Huntley sprints for the win at co-ed track and field meet

At the first home meet of the season, Huntley leaves the competition in the dust


L. Schmit

Gabby Whitfield clears the bar in pole vault, following in the footsteps of her older sister.

By Lauren Schmit

In the field house on Feb. 16, the first co-ed  track and field meet of the season was held against Rockford, Guilford, Crystal Lake South, and Johnsburg High School. Parents filled the small bleachers with squinted eyes to try and spot their kids as events ran. While the athletes scrambled to get their warm ups in before their events, over the course of the track meet many athletes took their events to a personal level in hopes of achieving their goals for the overall season.

“I hold myself to the highest standard I have ever held myself before. I will beat myself up over it if I don’t get what I want to get. I know what I have in me and I know what I’m doing and I know if it’s 100% enough,” junior Gabby Whitfield said.

According to Whitfield, she has been participating in track and field since the beginning of high school. She competes in the pole vault and is following the path of her older sister who was also involved in track and field. She has her own goals for the season and aims to improve as the season continues.

“I want 9 feet for indoor meets and then my realistic goal for outdoor would be 9.6 feet and then possibly striking 10 feet,” Whitfield said.

Pole vaulting and high jump are similar events relying on the personal standards of height for the athlete. On a high school scale, 12-13 feet is very good in pole vaulting with athletes. The event is based on using the pole properly and vaulting over a high pole. Personal goal setting is very important.
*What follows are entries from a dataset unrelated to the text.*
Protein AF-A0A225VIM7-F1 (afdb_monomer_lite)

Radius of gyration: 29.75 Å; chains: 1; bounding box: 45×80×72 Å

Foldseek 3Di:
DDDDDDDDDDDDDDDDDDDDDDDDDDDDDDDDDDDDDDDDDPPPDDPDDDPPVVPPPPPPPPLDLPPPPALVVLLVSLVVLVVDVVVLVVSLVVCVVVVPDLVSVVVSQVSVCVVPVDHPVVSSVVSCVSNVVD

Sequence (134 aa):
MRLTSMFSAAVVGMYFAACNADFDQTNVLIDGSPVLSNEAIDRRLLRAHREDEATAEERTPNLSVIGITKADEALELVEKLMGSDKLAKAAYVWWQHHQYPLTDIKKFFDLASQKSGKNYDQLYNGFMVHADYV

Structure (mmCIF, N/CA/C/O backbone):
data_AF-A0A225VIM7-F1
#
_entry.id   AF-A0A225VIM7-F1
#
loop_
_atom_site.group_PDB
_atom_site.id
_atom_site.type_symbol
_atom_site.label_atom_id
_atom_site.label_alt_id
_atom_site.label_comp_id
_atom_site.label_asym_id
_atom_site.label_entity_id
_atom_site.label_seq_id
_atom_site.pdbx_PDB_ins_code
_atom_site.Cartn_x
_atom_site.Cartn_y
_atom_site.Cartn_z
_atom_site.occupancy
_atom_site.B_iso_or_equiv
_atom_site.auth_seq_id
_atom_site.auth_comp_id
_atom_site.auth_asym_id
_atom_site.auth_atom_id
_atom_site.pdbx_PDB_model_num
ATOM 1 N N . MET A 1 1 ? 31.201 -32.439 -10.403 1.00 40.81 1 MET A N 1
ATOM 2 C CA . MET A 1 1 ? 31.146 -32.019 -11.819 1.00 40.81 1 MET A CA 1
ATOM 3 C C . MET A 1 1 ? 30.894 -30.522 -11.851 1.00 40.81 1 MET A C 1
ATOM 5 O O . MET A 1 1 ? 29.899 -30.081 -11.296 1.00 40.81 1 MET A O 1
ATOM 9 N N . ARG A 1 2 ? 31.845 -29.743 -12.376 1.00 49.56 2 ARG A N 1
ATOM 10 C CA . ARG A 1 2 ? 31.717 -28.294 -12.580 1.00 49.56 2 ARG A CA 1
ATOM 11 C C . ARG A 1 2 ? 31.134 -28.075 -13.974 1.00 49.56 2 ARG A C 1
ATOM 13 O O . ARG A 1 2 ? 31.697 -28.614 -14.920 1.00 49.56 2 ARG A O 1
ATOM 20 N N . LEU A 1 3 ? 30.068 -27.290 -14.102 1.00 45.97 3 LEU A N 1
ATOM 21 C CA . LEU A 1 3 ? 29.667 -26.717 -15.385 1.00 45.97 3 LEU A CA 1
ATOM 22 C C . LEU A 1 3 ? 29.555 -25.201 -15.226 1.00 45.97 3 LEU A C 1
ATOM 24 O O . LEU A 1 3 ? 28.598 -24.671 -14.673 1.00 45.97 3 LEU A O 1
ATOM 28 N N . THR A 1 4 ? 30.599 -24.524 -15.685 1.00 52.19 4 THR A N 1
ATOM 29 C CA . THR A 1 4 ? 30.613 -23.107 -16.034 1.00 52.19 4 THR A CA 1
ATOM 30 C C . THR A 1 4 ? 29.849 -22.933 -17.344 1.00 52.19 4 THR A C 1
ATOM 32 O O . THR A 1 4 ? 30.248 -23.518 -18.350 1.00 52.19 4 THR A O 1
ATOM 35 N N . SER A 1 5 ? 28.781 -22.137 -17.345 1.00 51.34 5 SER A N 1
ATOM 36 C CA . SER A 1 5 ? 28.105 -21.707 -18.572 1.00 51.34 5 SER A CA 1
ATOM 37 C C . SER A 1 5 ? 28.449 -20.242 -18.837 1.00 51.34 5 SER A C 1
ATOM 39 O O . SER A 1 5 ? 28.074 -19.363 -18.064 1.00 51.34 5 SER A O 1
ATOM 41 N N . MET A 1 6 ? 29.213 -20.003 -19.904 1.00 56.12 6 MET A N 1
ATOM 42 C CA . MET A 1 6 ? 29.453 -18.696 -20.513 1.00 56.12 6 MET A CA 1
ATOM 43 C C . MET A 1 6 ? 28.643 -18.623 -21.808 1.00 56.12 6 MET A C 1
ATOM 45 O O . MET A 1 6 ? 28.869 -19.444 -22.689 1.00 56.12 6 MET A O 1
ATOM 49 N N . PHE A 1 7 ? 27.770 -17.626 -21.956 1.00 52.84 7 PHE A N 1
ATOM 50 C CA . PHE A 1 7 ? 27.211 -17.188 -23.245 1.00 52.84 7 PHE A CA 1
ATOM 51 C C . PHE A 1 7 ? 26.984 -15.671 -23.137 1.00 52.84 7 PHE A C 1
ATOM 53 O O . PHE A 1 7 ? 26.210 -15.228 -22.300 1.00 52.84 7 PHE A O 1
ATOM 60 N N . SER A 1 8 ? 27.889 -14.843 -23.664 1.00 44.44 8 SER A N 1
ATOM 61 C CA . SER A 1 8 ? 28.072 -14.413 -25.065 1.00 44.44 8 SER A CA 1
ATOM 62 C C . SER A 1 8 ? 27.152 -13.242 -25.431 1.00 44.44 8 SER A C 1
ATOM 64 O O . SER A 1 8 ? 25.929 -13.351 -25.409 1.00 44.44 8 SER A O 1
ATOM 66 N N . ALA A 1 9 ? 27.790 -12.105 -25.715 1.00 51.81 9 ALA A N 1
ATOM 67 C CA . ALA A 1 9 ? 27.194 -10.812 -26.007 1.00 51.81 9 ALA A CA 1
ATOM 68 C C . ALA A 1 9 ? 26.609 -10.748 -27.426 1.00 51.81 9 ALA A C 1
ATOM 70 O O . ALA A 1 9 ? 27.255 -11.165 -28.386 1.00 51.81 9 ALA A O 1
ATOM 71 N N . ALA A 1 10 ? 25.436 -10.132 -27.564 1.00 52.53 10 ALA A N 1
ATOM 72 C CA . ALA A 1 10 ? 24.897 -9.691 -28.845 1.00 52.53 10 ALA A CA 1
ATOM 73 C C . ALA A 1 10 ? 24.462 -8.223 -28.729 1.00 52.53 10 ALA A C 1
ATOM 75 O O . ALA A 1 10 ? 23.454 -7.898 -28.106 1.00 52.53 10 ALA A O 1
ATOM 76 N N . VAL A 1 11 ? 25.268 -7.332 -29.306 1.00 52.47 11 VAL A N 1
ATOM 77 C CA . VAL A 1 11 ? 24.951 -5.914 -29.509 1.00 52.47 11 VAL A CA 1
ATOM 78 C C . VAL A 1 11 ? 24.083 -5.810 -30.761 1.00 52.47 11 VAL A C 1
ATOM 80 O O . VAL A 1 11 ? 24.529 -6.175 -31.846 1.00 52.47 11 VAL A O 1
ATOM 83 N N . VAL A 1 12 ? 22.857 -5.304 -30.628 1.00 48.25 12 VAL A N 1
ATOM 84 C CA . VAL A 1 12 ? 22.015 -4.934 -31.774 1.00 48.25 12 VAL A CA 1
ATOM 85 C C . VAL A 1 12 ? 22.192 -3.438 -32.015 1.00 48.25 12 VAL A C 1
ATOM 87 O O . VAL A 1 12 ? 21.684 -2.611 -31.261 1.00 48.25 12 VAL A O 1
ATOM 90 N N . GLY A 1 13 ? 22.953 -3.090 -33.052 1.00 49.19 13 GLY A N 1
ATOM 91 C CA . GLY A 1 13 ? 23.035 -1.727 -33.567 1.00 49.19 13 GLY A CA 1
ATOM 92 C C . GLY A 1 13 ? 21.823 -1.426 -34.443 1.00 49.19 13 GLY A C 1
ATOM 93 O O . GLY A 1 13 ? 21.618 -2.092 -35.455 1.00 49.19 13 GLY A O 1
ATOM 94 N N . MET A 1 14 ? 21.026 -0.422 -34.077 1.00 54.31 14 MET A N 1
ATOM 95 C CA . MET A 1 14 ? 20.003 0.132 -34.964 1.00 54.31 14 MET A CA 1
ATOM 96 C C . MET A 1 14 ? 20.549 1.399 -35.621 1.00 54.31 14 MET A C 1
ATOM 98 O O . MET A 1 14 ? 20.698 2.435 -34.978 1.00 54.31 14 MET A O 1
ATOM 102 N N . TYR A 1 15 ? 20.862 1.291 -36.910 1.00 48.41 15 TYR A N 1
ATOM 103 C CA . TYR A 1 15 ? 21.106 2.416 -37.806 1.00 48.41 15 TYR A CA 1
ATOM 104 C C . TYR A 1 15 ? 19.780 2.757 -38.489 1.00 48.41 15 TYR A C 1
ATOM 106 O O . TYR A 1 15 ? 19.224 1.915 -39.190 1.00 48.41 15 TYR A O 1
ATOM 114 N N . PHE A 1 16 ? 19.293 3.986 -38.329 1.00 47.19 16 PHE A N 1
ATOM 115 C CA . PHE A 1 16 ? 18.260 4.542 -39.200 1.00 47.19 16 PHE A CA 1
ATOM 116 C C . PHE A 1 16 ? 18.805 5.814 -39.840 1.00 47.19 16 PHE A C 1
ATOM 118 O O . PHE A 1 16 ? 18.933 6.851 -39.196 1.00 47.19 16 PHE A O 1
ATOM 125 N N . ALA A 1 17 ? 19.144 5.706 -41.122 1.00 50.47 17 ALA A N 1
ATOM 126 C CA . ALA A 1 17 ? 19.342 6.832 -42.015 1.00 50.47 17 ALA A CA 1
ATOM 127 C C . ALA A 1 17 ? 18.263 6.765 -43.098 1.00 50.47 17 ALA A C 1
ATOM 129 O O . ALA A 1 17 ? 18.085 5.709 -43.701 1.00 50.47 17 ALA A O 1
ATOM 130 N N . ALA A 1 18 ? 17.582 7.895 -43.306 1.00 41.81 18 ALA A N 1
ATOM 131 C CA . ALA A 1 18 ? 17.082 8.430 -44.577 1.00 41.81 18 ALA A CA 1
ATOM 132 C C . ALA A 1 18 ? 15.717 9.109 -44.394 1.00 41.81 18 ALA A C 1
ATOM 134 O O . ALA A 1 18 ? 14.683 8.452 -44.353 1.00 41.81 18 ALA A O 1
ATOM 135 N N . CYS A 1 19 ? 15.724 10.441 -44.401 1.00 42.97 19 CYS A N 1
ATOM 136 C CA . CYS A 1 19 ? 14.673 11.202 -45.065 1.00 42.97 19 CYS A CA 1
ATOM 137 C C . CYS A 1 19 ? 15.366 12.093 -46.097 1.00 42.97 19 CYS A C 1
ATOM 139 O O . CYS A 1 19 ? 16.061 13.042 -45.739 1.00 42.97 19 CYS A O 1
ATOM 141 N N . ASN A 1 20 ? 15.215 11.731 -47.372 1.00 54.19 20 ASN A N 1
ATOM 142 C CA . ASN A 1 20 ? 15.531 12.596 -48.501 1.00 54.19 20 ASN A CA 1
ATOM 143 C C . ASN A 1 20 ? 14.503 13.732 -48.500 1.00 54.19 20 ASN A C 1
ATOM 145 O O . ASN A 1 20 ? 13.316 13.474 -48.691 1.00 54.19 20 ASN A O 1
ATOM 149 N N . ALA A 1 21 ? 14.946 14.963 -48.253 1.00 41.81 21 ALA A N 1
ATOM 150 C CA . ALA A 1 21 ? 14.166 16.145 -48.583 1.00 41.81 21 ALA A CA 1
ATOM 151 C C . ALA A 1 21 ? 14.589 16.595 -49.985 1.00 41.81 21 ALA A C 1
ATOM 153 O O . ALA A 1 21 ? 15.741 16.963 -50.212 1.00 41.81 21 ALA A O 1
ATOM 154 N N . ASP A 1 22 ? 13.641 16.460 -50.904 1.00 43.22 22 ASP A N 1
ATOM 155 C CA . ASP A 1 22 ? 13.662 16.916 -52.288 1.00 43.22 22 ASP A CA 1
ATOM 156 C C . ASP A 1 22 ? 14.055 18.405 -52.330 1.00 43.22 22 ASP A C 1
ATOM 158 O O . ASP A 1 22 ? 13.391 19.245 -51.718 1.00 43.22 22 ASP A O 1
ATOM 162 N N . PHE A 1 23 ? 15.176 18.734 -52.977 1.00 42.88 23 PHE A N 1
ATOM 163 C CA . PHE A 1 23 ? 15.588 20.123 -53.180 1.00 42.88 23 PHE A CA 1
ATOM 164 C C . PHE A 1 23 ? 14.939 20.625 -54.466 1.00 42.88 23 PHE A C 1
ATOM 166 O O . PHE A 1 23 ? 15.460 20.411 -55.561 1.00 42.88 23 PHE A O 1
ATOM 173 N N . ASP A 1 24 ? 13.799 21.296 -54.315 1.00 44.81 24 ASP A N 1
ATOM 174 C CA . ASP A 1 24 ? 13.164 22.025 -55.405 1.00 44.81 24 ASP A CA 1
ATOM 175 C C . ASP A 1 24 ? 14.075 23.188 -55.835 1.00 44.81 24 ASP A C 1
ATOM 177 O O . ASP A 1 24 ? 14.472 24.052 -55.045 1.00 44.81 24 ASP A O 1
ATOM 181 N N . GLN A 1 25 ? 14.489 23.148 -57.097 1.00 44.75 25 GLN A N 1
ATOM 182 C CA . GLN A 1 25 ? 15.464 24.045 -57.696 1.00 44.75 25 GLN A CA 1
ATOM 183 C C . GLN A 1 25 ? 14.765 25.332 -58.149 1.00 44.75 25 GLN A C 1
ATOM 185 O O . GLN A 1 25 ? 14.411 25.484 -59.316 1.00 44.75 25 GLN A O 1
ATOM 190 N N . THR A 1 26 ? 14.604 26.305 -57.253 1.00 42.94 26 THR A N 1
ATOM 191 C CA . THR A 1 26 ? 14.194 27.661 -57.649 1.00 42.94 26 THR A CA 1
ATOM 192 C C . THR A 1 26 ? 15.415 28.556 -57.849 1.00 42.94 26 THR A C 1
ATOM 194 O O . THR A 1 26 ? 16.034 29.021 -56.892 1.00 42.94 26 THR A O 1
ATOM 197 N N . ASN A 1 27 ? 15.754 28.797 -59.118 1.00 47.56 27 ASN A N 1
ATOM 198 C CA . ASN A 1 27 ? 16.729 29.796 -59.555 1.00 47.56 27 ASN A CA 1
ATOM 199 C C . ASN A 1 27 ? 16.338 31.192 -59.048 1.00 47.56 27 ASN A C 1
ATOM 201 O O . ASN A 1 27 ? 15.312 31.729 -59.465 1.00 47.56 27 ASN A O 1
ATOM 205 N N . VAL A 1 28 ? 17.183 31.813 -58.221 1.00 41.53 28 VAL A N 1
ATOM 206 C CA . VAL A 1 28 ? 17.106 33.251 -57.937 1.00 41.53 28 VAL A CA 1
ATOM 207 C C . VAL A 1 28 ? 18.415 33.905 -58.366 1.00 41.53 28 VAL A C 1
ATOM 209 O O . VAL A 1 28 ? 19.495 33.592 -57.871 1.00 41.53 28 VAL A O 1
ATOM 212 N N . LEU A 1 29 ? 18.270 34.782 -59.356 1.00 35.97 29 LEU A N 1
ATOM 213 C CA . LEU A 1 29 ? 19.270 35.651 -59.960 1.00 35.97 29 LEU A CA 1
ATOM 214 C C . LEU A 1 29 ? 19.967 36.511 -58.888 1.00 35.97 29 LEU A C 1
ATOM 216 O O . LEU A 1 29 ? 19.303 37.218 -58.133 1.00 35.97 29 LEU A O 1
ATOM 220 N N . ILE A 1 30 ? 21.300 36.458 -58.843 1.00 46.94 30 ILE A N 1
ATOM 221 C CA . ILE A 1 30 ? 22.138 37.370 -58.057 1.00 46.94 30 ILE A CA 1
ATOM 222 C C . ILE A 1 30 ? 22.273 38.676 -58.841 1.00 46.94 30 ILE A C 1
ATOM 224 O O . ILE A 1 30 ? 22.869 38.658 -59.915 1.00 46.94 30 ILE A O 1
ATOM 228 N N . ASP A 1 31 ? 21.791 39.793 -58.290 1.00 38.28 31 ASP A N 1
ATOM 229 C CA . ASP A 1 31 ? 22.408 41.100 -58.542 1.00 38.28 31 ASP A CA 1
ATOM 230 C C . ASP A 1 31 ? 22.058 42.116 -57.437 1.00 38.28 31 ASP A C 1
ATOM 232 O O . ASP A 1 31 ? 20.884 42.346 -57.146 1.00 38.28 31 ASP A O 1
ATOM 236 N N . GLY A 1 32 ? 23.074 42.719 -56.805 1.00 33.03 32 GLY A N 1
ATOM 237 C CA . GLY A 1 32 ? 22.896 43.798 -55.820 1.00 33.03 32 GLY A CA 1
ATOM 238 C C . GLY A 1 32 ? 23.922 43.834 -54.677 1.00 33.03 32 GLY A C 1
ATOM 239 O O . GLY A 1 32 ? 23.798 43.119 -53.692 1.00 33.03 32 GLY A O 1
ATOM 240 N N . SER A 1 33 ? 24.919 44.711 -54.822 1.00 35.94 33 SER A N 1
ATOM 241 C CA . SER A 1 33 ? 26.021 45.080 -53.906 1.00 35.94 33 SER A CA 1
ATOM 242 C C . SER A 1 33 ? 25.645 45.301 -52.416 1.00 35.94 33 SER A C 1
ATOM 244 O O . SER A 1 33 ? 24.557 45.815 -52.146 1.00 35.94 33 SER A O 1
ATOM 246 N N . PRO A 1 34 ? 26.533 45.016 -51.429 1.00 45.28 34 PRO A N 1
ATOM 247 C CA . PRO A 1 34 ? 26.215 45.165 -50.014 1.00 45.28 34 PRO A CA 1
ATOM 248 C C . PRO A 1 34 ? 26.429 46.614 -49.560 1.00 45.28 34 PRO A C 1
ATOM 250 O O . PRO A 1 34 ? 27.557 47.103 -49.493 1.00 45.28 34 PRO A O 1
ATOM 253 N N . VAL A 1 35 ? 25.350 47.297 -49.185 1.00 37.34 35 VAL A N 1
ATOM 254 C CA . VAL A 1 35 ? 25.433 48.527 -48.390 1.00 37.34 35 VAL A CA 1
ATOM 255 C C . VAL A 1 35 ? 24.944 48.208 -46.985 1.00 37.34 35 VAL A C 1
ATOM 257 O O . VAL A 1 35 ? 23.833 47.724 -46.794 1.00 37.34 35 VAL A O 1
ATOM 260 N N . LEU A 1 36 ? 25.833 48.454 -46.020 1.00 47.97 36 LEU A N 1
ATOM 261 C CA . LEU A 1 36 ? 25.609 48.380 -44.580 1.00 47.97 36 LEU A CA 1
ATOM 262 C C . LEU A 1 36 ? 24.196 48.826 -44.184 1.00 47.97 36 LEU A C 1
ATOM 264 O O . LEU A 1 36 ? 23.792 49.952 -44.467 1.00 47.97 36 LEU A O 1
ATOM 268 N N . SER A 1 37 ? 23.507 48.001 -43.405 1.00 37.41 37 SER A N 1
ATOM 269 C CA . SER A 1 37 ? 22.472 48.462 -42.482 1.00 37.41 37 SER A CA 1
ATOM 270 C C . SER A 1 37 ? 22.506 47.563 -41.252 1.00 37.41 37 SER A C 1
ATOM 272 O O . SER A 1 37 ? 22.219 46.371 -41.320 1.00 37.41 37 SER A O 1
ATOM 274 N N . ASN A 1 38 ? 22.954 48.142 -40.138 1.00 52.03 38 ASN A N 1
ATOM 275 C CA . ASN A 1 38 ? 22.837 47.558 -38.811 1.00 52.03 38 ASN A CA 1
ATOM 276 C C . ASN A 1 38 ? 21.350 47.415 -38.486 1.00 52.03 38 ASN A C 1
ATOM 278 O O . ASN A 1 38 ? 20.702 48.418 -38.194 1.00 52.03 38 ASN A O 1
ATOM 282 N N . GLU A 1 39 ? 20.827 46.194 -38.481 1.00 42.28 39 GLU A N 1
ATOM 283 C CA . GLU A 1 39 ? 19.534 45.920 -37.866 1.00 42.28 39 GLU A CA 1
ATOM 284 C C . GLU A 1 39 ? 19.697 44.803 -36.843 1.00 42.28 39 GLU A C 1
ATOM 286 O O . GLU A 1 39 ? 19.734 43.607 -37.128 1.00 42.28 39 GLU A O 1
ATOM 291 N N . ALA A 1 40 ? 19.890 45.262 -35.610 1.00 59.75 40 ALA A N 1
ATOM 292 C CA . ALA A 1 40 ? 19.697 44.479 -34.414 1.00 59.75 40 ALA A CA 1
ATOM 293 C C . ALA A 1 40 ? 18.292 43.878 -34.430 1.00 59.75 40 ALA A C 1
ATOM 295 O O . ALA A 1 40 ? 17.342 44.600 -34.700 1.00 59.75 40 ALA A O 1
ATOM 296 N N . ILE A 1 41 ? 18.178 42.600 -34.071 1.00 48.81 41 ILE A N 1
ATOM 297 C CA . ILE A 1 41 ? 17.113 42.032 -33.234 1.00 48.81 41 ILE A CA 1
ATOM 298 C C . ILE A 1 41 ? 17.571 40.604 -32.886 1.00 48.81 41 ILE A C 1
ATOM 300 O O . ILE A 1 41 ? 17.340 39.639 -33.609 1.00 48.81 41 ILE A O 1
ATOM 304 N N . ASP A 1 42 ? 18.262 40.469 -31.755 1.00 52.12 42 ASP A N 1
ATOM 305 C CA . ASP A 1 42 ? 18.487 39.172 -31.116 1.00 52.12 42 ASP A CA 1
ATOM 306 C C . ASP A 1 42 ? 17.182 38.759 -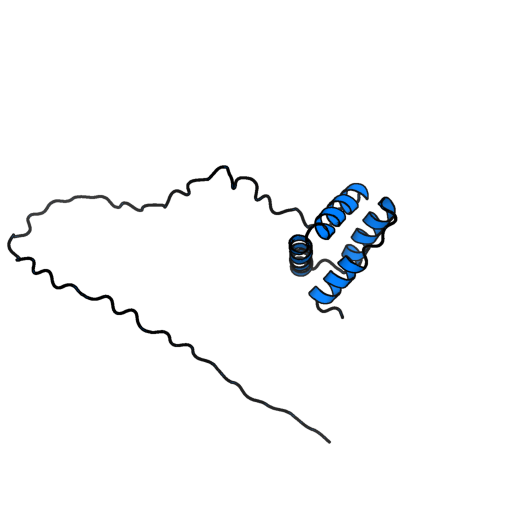30.418 1.00 52.12 42 ASP A C 1
ATOM 308 O O . ASP A 1 42 ? 16.920 39.086 -29.259 1.00 52.12 42 ASP A O 1
ATOM 312 N N . ARG A 1 43 ? 16.271 38.130 -31.167 1.00 56.84 43 ARG A N 1
ATOM 313 C CA . ARG A 1 43 ? 15.028 37.575 -30.616 1.00 56.84 43 ARG A CA 1
ATOM 314 C C . ARG A 1 43 ? 15.292 36.159 -30.128 1.00 56.84 43 ARG A C 1
ATOM 316 O O . ARG A 1 43 ? 14.971 35.178 -30.795 1.00 56.84 43 ARG A O 1
ATOM 323 N N . ARG A 1 44 ? 15.808 36.054 -28.905 1.00 65.12 44 ARG A N 1
ATOM 324 C CA . ARG A 1 44 ? 15.735 34.818 -28.120 1.00 65.12 44 ARG A CA 1
ATOM 325 C C . ARG A 1 44 ? 14.270 34.567 -27.747 1.00 65.12 44 ARG A C 1
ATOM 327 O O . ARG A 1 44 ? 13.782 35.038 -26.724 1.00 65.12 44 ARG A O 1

Amongst the other athletes, senior Marc Llauderes has set his goals for future meets and the overall season.

“I plan to get faster. For the 60 meter dash I want to run low sixes and for the 200 meter dash I want to run 22 seconds,” Llauderes said.

According to Llauderes, he has been running track ever since 5th grade. He keeps himself accountable for making his goals a reality for the season by going to the gym everyday and keeping himself in shape. For this specific meet, Llauderes made new personal records, meaning he earned his fastest time ever for that event.

So we talk a lot about having very concrete decisions about goal setting. We do a pin ceremony after every meet where we give out pins for kids who got a PR (personal record), kids who broke the school record, or if they were an invite champion, they get a pin,” girls track coach Jason Monson said. “When they go to a competition, they have to have goals. They get up and they say this is what I want to do. This is what I did and I achieved this goal.” 

According to Monson, he notices how much work these athletes put in to accomplish their goals. For example, he is amazed by the leadership of the upperclassmen that represent great role models for the underclassmen, especially after this being the first full season since COVID-19. 

The athlete of the meet was Alexis Cobb as she set personal records in all three of her events: the long jump, 60 meter dash, and 200 meter dash. Athletes are personally awarded by the coaches with things like “athlete of the meet” and pushes them to keep going with their goals.

On Saturday, Feb. 12, there was a track and field meet at Auburn High School as the first official meet of the season with many accomplishments.

“We did have so many positives by setting school records. That meant it was really challenging for our girls because they prioritize the running events over the field events, once the running event started. They just went nonstop,” Monson said.

According to Monson, the biggest thing that the girls can do for future meets is just to stay hungry.